I recommend having a look at this video in the series, because you need to develop the skill of recognising a good bet and and bad bet quickly.
Online there is very little time to think, in a home game you give away the fact that you are thinking (and therefore probably chasing),so the quicker you know whether you have pot odds/implied odds to continue, or what value you are giving your opponent the better you will be at disgusing your bets.
Deception will help you win more money in the long run, especially if you can make the most (money) out of each winning hand.
In part 4 I consider the benefit of value betting. That is the art of getting the maximum number of chips out of a winning situation. I also go into short stack all in ratios, and most importantly knowing the texture of a flop in relation to the hand that you hold.

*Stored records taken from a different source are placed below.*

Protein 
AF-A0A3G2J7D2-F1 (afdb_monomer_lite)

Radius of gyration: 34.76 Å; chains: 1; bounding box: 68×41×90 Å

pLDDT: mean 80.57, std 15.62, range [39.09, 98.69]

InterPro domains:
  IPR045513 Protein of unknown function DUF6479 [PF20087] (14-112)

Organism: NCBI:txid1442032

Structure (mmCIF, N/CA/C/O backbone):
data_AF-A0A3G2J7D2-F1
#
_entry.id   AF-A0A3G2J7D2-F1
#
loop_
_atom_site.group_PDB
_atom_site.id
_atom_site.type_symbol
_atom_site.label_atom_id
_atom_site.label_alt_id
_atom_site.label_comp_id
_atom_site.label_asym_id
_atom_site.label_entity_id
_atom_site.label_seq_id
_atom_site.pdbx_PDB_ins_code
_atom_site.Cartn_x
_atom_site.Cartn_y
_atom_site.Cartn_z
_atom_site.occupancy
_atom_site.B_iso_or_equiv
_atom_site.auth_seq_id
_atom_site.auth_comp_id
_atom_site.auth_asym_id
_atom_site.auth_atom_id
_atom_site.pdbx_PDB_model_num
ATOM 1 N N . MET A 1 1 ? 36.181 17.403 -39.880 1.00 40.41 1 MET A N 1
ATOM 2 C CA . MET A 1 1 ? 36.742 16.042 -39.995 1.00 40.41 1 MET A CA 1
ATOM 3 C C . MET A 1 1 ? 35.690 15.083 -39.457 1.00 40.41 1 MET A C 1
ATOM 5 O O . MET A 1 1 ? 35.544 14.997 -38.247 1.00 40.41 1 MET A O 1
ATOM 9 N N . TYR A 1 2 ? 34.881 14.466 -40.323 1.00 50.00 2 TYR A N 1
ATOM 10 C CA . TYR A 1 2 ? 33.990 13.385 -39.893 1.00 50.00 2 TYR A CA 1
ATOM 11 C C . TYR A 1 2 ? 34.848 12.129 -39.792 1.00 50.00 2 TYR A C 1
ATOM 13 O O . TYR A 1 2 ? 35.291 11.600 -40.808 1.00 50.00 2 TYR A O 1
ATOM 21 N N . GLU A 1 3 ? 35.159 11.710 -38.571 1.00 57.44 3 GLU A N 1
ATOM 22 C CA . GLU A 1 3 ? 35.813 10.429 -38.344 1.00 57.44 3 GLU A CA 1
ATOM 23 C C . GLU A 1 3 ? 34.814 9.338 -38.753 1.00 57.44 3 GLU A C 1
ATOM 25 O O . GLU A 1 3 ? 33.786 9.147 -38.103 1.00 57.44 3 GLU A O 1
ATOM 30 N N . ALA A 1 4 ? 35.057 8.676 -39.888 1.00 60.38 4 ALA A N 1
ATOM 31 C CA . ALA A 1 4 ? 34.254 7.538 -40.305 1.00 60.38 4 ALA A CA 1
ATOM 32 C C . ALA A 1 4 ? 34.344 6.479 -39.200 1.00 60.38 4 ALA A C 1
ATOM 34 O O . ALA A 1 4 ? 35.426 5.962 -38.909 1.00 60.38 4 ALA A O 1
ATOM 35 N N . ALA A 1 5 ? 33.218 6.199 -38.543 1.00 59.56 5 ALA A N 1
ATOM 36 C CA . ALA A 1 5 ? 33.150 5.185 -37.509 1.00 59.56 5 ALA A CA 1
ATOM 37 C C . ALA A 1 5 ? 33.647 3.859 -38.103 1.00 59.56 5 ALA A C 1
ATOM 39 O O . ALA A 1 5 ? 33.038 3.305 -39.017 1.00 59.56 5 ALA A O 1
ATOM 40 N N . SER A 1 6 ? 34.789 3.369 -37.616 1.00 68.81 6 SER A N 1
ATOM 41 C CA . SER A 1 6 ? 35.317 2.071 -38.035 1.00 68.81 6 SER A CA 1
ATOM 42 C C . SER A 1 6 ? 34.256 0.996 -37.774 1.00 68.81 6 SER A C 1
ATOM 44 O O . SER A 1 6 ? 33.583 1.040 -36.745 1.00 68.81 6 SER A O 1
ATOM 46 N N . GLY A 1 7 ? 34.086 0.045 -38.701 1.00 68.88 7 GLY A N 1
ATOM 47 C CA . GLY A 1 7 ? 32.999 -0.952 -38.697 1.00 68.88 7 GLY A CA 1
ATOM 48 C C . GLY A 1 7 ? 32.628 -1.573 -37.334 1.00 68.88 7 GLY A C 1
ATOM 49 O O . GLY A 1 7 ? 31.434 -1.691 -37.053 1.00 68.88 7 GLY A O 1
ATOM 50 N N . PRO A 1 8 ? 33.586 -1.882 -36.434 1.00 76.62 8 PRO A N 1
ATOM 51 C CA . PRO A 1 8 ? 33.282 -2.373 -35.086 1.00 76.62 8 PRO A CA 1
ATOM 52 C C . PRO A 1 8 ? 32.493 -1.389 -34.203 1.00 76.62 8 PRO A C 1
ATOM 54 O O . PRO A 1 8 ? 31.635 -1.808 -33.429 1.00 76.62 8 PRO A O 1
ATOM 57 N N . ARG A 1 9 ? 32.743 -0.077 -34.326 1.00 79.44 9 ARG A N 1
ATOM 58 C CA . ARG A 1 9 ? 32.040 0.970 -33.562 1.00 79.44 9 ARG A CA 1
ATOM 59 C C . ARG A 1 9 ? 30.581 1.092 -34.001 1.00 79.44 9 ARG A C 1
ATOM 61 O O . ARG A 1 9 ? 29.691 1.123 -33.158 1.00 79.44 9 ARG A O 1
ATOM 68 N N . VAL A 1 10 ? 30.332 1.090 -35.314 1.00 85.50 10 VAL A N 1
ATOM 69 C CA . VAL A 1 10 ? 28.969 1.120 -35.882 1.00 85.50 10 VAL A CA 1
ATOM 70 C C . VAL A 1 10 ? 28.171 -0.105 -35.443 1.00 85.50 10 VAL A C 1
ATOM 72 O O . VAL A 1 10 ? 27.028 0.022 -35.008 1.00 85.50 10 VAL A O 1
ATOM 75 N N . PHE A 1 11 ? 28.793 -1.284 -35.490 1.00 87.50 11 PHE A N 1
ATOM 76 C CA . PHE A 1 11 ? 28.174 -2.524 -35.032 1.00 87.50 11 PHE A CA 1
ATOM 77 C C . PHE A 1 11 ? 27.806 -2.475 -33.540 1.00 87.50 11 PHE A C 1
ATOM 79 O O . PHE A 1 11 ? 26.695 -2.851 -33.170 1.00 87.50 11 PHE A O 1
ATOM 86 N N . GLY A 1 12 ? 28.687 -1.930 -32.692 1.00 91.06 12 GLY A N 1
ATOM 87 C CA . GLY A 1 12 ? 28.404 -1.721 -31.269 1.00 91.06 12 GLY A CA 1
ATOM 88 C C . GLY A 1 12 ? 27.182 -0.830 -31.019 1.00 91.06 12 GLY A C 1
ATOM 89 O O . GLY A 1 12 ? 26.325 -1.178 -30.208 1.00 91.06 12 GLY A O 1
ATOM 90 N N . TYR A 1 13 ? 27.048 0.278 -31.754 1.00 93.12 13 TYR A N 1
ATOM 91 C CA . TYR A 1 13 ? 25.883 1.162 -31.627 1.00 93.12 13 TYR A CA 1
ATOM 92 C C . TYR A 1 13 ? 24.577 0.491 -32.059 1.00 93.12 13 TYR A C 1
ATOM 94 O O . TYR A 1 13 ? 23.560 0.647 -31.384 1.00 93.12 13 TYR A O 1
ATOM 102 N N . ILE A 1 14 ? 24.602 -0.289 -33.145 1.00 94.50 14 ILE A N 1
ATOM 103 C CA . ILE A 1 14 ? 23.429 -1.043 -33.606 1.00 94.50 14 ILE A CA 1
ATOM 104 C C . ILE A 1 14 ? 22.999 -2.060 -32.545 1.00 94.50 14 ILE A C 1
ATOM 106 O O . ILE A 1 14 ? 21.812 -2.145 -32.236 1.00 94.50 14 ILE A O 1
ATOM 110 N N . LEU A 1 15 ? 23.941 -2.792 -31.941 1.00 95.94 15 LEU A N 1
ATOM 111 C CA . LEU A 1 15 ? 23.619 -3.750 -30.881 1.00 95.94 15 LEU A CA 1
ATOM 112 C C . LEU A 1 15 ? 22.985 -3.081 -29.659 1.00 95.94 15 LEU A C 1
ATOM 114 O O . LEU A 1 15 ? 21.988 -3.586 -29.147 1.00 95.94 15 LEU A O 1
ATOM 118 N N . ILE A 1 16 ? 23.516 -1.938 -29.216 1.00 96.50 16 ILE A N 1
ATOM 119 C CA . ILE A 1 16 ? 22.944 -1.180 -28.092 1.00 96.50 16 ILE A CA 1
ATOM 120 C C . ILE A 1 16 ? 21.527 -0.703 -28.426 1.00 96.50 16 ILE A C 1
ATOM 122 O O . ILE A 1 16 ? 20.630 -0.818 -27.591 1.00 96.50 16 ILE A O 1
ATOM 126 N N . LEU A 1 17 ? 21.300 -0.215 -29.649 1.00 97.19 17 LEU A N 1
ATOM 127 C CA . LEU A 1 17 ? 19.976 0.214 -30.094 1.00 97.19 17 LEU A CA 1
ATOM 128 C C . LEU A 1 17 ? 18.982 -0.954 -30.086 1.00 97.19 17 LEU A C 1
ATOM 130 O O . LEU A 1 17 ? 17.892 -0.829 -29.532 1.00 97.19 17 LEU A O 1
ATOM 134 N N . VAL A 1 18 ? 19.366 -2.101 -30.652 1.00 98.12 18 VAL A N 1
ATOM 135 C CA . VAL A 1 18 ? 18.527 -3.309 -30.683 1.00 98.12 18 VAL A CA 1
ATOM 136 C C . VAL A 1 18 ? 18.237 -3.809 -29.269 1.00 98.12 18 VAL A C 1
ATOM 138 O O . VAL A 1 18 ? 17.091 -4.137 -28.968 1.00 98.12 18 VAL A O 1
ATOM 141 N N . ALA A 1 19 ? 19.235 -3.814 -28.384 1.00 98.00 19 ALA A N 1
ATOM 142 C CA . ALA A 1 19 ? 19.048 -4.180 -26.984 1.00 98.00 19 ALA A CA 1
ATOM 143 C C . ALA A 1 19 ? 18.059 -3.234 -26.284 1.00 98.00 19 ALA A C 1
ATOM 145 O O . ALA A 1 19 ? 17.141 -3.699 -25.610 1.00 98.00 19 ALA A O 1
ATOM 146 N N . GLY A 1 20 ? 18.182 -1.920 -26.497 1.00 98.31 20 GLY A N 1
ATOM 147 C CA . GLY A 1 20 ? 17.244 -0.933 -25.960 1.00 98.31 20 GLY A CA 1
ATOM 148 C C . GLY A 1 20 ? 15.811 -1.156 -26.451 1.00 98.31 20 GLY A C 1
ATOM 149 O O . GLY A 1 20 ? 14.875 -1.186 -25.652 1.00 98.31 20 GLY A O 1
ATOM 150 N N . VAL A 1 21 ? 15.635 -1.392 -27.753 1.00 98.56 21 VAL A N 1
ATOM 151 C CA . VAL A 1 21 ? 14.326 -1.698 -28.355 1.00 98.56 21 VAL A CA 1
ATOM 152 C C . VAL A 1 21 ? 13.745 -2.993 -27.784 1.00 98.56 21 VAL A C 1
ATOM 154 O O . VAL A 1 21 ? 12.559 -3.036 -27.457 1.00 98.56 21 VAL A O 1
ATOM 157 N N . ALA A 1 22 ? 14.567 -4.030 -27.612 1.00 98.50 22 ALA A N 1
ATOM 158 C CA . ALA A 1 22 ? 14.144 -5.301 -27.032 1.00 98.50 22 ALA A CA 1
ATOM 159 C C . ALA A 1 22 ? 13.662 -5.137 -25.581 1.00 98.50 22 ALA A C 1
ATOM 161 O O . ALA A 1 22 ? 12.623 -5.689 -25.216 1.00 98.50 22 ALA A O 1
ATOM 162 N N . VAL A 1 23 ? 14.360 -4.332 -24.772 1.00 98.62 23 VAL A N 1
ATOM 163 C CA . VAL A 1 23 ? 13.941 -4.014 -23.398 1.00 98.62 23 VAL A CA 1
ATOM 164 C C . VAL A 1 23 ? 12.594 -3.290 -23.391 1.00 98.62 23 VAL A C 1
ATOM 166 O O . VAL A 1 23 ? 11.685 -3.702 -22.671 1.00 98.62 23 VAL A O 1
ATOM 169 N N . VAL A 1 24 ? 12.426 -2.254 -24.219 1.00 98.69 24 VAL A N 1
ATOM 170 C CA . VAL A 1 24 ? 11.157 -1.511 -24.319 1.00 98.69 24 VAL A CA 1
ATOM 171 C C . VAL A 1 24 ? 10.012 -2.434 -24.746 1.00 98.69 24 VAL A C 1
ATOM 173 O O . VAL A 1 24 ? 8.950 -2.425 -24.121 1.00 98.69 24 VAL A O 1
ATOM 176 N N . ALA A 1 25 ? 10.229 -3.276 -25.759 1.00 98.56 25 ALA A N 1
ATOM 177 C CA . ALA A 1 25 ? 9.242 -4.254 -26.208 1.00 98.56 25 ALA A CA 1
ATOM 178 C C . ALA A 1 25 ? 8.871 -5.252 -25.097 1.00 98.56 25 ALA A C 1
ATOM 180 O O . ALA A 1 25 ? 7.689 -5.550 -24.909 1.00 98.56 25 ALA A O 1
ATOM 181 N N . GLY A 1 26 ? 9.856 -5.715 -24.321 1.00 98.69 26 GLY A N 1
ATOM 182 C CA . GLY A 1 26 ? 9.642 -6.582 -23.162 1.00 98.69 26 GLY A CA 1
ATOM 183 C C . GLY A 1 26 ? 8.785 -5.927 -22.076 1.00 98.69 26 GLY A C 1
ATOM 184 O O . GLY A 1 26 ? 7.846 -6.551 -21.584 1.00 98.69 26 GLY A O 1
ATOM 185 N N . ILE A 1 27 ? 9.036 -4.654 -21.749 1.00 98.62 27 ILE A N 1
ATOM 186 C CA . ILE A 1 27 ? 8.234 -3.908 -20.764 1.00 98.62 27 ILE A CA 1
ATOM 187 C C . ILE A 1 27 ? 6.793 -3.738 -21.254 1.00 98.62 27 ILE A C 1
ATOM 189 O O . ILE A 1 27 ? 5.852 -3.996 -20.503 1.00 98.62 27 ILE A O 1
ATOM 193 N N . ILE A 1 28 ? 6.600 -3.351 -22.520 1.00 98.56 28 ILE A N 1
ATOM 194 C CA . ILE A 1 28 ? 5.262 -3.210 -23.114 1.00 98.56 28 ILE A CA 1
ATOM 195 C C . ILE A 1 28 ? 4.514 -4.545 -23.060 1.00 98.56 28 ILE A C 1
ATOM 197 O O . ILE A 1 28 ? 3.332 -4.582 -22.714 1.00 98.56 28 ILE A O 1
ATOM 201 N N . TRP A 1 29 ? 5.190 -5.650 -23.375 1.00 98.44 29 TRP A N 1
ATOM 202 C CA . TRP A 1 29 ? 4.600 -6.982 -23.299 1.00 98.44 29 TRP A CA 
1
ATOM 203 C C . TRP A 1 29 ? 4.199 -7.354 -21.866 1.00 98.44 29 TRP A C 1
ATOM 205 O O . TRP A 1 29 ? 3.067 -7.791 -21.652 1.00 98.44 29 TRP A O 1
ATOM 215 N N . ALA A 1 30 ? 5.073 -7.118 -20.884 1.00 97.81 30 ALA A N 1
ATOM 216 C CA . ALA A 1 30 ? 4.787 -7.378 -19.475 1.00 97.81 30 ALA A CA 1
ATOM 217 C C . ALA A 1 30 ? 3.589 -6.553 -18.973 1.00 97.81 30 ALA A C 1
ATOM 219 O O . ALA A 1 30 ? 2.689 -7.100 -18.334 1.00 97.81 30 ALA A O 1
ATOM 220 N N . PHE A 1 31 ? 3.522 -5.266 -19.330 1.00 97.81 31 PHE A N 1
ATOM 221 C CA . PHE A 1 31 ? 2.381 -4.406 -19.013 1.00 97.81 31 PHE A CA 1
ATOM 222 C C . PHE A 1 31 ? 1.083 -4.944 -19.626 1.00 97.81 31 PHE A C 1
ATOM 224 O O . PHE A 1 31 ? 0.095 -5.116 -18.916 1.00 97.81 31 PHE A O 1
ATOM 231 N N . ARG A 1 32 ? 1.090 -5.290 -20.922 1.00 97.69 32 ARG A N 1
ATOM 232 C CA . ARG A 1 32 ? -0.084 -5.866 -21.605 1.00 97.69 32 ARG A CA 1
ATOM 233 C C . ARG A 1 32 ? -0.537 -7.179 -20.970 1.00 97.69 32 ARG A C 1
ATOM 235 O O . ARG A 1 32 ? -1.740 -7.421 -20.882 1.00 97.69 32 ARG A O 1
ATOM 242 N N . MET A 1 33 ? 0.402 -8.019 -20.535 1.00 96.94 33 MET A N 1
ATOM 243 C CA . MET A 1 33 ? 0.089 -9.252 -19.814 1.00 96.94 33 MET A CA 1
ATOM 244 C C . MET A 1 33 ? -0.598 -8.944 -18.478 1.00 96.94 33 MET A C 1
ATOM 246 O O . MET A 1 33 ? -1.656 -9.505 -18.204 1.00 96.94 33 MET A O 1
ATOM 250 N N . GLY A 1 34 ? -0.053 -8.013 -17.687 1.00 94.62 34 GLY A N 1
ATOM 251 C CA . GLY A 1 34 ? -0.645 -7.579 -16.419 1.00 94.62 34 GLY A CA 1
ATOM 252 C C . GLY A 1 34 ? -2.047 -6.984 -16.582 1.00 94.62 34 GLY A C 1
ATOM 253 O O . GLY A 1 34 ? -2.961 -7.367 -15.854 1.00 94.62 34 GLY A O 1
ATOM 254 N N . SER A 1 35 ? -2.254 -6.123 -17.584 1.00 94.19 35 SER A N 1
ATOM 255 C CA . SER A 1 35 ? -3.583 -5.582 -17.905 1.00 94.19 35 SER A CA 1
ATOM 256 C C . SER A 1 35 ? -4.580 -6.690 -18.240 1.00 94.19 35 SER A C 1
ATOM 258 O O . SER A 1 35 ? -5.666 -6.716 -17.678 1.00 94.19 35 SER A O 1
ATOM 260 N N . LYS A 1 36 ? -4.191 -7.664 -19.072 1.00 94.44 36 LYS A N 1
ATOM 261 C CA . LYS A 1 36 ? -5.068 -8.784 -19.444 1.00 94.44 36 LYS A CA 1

I go into 3 starting hands vs 3 types of flop. The starting hands are KK, 99 and AJ all perfectly playable hands, but they all fare differently against low flops, suited flops and flops with an Ace in them.
In part 5 I explain the two ways of approaching a "calling station" lemming type game, where lots of players are seeing a flop with all sorts of crazy hands.
In my case I managed to get a 22 game "in the money" streak by playing tight aggressive, but this strategy was begining to waver a little with 9-10 player games where most of the players were seeing a flop. The issue was that if lots of players call "as a group" then one of them will outdraw your high pair.
So the solution has been to reduce the number of players (so therefore it is more correct to play more often) and to play pot limit with a slight rule change - the opening raise can be 4x the Big blind.
This allows for large pots and chasing out weaker hands (as in no limit poker). It works for us. How about you?
In part 6 to conclude my low limit/free poker stratgey series, I look into strategies for enjoying play money or low stakes online poker.
My conclusions cover no limit, limit and pot limit poker including both cash games and tournaments and short handed play.